For what could have been, you have to go back to Olamide’s video for ‘Eni Duro’(2010) directed by DJ Tee. The difference is how the videos present the artist's identification with the environment. Olamide blended into his video's setting, singled out only by his colourful change of outfits; often the camera seemed to forget it was Olamide’s video. No such chance in Peters’ direction. In Ojuelegba, Wizkid stands out—which perhaps tells its own story of escape.

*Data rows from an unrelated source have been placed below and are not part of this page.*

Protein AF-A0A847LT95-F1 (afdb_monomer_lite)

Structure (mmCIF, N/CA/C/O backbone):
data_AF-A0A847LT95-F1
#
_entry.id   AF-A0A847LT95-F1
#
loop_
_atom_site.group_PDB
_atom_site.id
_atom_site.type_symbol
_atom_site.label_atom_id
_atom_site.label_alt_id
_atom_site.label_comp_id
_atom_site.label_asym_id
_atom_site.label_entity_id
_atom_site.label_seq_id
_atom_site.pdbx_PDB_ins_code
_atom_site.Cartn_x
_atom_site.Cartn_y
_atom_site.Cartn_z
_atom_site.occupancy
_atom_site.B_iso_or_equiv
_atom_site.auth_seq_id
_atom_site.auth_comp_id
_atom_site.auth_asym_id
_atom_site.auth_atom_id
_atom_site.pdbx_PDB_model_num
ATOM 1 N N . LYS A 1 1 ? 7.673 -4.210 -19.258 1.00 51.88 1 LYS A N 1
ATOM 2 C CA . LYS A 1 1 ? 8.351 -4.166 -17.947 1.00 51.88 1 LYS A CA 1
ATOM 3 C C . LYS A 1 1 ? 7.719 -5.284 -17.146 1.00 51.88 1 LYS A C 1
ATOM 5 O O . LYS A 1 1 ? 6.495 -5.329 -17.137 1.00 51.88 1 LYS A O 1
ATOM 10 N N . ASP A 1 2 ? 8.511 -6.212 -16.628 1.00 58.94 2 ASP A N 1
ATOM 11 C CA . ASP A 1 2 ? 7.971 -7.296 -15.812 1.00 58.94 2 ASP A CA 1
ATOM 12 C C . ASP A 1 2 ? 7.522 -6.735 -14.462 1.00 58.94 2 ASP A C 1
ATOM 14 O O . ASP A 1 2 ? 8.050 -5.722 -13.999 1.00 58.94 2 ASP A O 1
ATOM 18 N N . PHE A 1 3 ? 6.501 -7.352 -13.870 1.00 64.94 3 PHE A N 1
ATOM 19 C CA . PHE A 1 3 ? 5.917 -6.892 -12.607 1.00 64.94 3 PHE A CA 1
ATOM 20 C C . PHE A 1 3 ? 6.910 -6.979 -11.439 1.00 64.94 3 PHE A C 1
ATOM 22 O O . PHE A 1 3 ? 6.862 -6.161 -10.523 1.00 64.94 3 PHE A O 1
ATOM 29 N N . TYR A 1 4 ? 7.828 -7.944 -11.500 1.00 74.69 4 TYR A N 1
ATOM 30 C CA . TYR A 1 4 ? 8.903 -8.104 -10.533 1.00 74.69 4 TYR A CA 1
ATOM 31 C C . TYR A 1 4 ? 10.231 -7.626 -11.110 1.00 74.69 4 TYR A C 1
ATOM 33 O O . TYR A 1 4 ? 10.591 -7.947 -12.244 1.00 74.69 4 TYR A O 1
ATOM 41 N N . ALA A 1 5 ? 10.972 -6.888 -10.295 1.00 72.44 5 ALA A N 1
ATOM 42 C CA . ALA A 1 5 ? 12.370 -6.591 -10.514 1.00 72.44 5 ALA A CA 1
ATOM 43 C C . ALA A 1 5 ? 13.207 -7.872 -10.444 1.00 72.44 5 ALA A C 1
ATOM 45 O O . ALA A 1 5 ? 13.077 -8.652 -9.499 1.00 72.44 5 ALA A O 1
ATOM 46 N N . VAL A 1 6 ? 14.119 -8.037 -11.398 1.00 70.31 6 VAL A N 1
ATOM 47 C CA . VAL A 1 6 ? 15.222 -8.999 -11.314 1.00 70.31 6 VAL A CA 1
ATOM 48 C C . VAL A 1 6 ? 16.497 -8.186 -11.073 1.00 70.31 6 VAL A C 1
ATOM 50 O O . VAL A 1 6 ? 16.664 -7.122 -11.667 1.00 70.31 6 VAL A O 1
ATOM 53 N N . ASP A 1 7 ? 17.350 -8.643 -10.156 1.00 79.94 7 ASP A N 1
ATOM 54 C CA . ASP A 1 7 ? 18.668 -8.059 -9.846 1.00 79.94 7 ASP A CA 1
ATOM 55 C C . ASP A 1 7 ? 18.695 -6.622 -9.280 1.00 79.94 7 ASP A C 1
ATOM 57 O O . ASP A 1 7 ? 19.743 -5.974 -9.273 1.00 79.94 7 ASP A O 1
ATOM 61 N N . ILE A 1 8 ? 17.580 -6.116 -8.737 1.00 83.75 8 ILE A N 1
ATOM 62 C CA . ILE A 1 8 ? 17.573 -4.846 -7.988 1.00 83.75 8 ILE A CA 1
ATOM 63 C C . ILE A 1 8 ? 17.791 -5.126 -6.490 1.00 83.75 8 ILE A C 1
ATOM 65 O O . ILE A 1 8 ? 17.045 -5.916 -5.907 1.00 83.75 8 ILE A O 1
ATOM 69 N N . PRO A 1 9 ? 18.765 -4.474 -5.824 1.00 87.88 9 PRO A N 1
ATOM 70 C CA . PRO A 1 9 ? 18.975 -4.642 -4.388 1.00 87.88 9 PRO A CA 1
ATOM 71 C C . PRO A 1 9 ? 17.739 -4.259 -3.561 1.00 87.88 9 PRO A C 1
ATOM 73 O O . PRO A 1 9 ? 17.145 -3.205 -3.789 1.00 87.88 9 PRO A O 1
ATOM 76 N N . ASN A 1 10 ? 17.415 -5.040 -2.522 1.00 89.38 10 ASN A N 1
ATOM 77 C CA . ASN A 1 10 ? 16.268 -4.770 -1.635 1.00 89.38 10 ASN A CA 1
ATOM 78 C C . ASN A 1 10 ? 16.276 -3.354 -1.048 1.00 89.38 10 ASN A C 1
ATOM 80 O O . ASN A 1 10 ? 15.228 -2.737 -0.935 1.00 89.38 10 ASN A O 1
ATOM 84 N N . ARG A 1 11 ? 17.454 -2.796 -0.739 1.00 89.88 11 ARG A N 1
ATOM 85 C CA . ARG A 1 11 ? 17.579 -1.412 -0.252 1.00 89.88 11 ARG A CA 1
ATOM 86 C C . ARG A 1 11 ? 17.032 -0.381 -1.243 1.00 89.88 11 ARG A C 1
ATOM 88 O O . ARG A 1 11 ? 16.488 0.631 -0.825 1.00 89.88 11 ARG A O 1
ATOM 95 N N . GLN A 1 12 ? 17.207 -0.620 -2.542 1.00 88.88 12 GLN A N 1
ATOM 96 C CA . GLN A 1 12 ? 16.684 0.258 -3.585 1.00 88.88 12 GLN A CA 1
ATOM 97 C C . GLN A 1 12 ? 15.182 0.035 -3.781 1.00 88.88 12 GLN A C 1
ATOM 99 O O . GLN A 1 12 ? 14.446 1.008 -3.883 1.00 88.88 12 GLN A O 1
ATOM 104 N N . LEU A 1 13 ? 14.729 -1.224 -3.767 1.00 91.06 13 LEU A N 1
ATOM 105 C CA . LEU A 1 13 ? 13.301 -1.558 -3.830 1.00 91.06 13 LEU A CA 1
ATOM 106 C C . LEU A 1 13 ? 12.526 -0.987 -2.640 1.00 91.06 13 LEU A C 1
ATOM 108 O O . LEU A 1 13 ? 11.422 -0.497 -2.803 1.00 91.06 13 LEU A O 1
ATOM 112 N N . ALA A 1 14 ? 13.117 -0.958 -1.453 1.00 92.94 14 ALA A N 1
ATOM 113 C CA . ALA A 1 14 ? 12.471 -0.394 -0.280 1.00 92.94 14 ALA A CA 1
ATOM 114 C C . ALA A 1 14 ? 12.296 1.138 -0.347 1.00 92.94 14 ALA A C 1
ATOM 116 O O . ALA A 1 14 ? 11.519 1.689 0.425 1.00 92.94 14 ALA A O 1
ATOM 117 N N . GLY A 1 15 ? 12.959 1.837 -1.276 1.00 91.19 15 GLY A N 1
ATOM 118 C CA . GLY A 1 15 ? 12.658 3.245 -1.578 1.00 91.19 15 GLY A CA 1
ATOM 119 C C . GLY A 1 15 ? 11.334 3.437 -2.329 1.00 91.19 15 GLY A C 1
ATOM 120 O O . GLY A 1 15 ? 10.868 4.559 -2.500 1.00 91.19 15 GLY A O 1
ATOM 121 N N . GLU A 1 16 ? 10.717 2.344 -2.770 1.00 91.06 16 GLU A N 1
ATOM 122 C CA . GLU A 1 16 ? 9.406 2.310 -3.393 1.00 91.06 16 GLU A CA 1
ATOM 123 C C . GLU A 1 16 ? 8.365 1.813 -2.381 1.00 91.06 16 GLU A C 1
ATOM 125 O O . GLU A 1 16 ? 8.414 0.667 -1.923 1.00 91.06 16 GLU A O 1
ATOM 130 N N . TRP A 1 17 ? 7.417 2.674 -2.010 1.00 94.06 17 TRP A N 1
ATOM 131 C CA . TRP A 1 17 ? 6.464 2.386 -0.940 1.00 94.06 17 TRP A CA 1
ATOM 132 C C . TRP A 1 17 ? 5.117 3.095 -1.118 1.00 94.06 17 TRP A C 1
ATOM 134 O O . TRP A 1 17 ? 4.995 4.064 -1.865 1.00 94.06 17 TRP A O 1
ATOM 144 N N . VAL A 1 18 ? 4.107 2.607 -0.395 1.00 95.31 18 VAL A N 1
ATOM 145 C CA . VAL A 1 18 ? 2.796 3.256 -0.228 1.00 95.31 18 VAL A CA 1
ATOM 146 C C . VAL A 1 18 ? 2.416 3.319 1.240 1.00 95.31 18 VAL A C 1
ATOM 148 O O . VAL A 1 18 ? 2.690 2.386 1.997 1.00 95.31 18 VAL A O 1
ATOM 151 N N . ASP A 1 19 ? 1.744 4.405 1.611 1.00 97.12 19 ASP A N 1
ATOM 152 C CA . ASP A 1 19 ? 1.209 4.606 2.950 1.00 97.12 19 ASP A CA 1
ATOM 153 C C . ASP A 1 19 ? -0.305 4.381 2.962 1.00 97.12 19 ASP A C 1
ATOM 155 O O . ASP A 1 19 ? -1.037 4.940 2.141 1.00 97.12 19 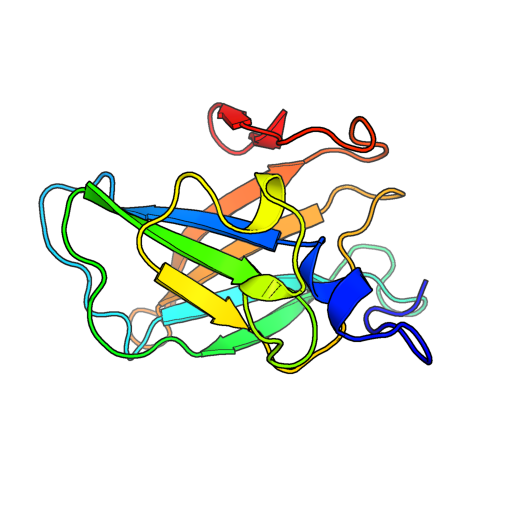ASP A O 1
ATOM 159 N N . PHE A 1 20 ? -0.782 3.621 3.946 1.00 96.94 20 PHE A N 1
ATOM 160 C CA . PHE A 1 20 ? -2.193 3.575 4.318 1.00 96.94 20 PHE A CA 1
ATOM 161 C C . PHE A 1 20 ? -2.370 4.166 5.709 1.00 96.94 20 PHE A C 1
ATOM 163 O O . PHE A 1 20 ? -1.595 3.891 6.624 1.00 96.94 20 PHE A O 1
ATOM 170 N N . TYR A 1 21 ? -3.415 4.970 5.873 1.00 97.31 21 TYR A N 1
ATOM 171 C CA . TYR A 1 21 ? -3.741 5.646 7.121 1.00 97.31 21 TYR A CA 1
ATOM 172 C C . TYR A 1 21 ? -5.176 5.324 7.519 1.00 97.31 21 TYR A C 1
ATOM 174 O O . TYR A 1 21 ? -6.099 5.505 6.723 1.00 97.31 21 TYR A O 1
ATOM 182 N N . ASN A 1 22 ? -5.376 4.874 8.757 1.00 97.56 22 ASN A N 1
ATOM 183 C CA . ASN A 1 22 ? -6.714 4.679 9.296 1.00 97.56 22 ASN A CA 1
ATOM 184 C C . ASN A 1 22 ? -7.311 6.031 9.719 1.00 97.56 22 ASN A C 1
ATOM 186 O O . ASN A 1 22 ? -7.162 6.465 10.863 1.00 97.56 22 ASN A O 1
ATOM 190 N N . SER A 1 23 ? -8.007 6.679 8.782 1.00 95.81 23 SER A N 1
ATOM 191 C CA . SER A 1 23 ? -8.778 7.911 9.005 1.00 95.81 23 SER A CA 1
ATOM 192 C C . SER A 1 23 ? -10.183 7.672 9.567 1.00 95.81 23 SER A C 1
ATOM 194 O O . SER A 1 23 ? -10.942 8.626 9.744 1.00 95.81 23 SER A O 1
ATOM 196 N N . GLY A 1 24 ? -10.555 6.413 9.816 1.00 95.75 24 GLY A N 1
ATOM 197 C CA . GLY A 1 24 ? -11.850 6.052 10.374 1.00 95.75 24 GLY A CA 1
ATOM 198 C C . GLY A 1 24 ? -11.983 6.414 11.853 1.00 95.75 24 GLY A C 1
ATOM 199 O O . GLY A 1 24 ? -11.077 6.948 12.485 1.00 95.75 24 GLY A O 1
ATOM 200 N N . SER A 1 25 ? -13.135 6.085 12.432 1.00 97.00 25 SER A N 1
ATOM 201 C CA . SER A 1 25 ? -13.421 6.294 13.858 1.00 97.00 25 SER A CA 1
ATOM 202 C C . SER A 1 25 ? -13.188 5.052 14.725 1.00 97.00 25 SER A C 1
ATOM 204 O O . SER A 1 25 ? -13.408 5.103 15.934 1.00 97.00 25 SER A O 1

Entering a danfo, Lagos's commercial buses, to shoot a video is a faulty shortcut to claming Wizkid still belongs.
It is a story of unintentional incongruence that Wizkid’s preceding video, for ‘Show the Money’, is a better fit for ‘Ojuelegba’. There he stands within the people of the locale dancing shoki, dance step du jour. He is wearing the popular Ghana-made outfit, worn by anyone in Lagos, from riffraff to rich. Yes, there are attractive female dancers around, possibly impossible to acquire for the average income earner. But unlike, say, the clique of Caucasians cavorting in the video for ‘In My Bed’ (2014), these ones are in the ‘hood not on some unobtainable boat on unnamed waters. Luckily, 'Ojuelegba' as a song works, spreading some of its magic dust on a wobbly video.
‘In Ojuelegba,’ Wizkid sings, ‘they know my story’. Someone needs to tell the man: Not just in Ojuelegba anymore. Now we all do.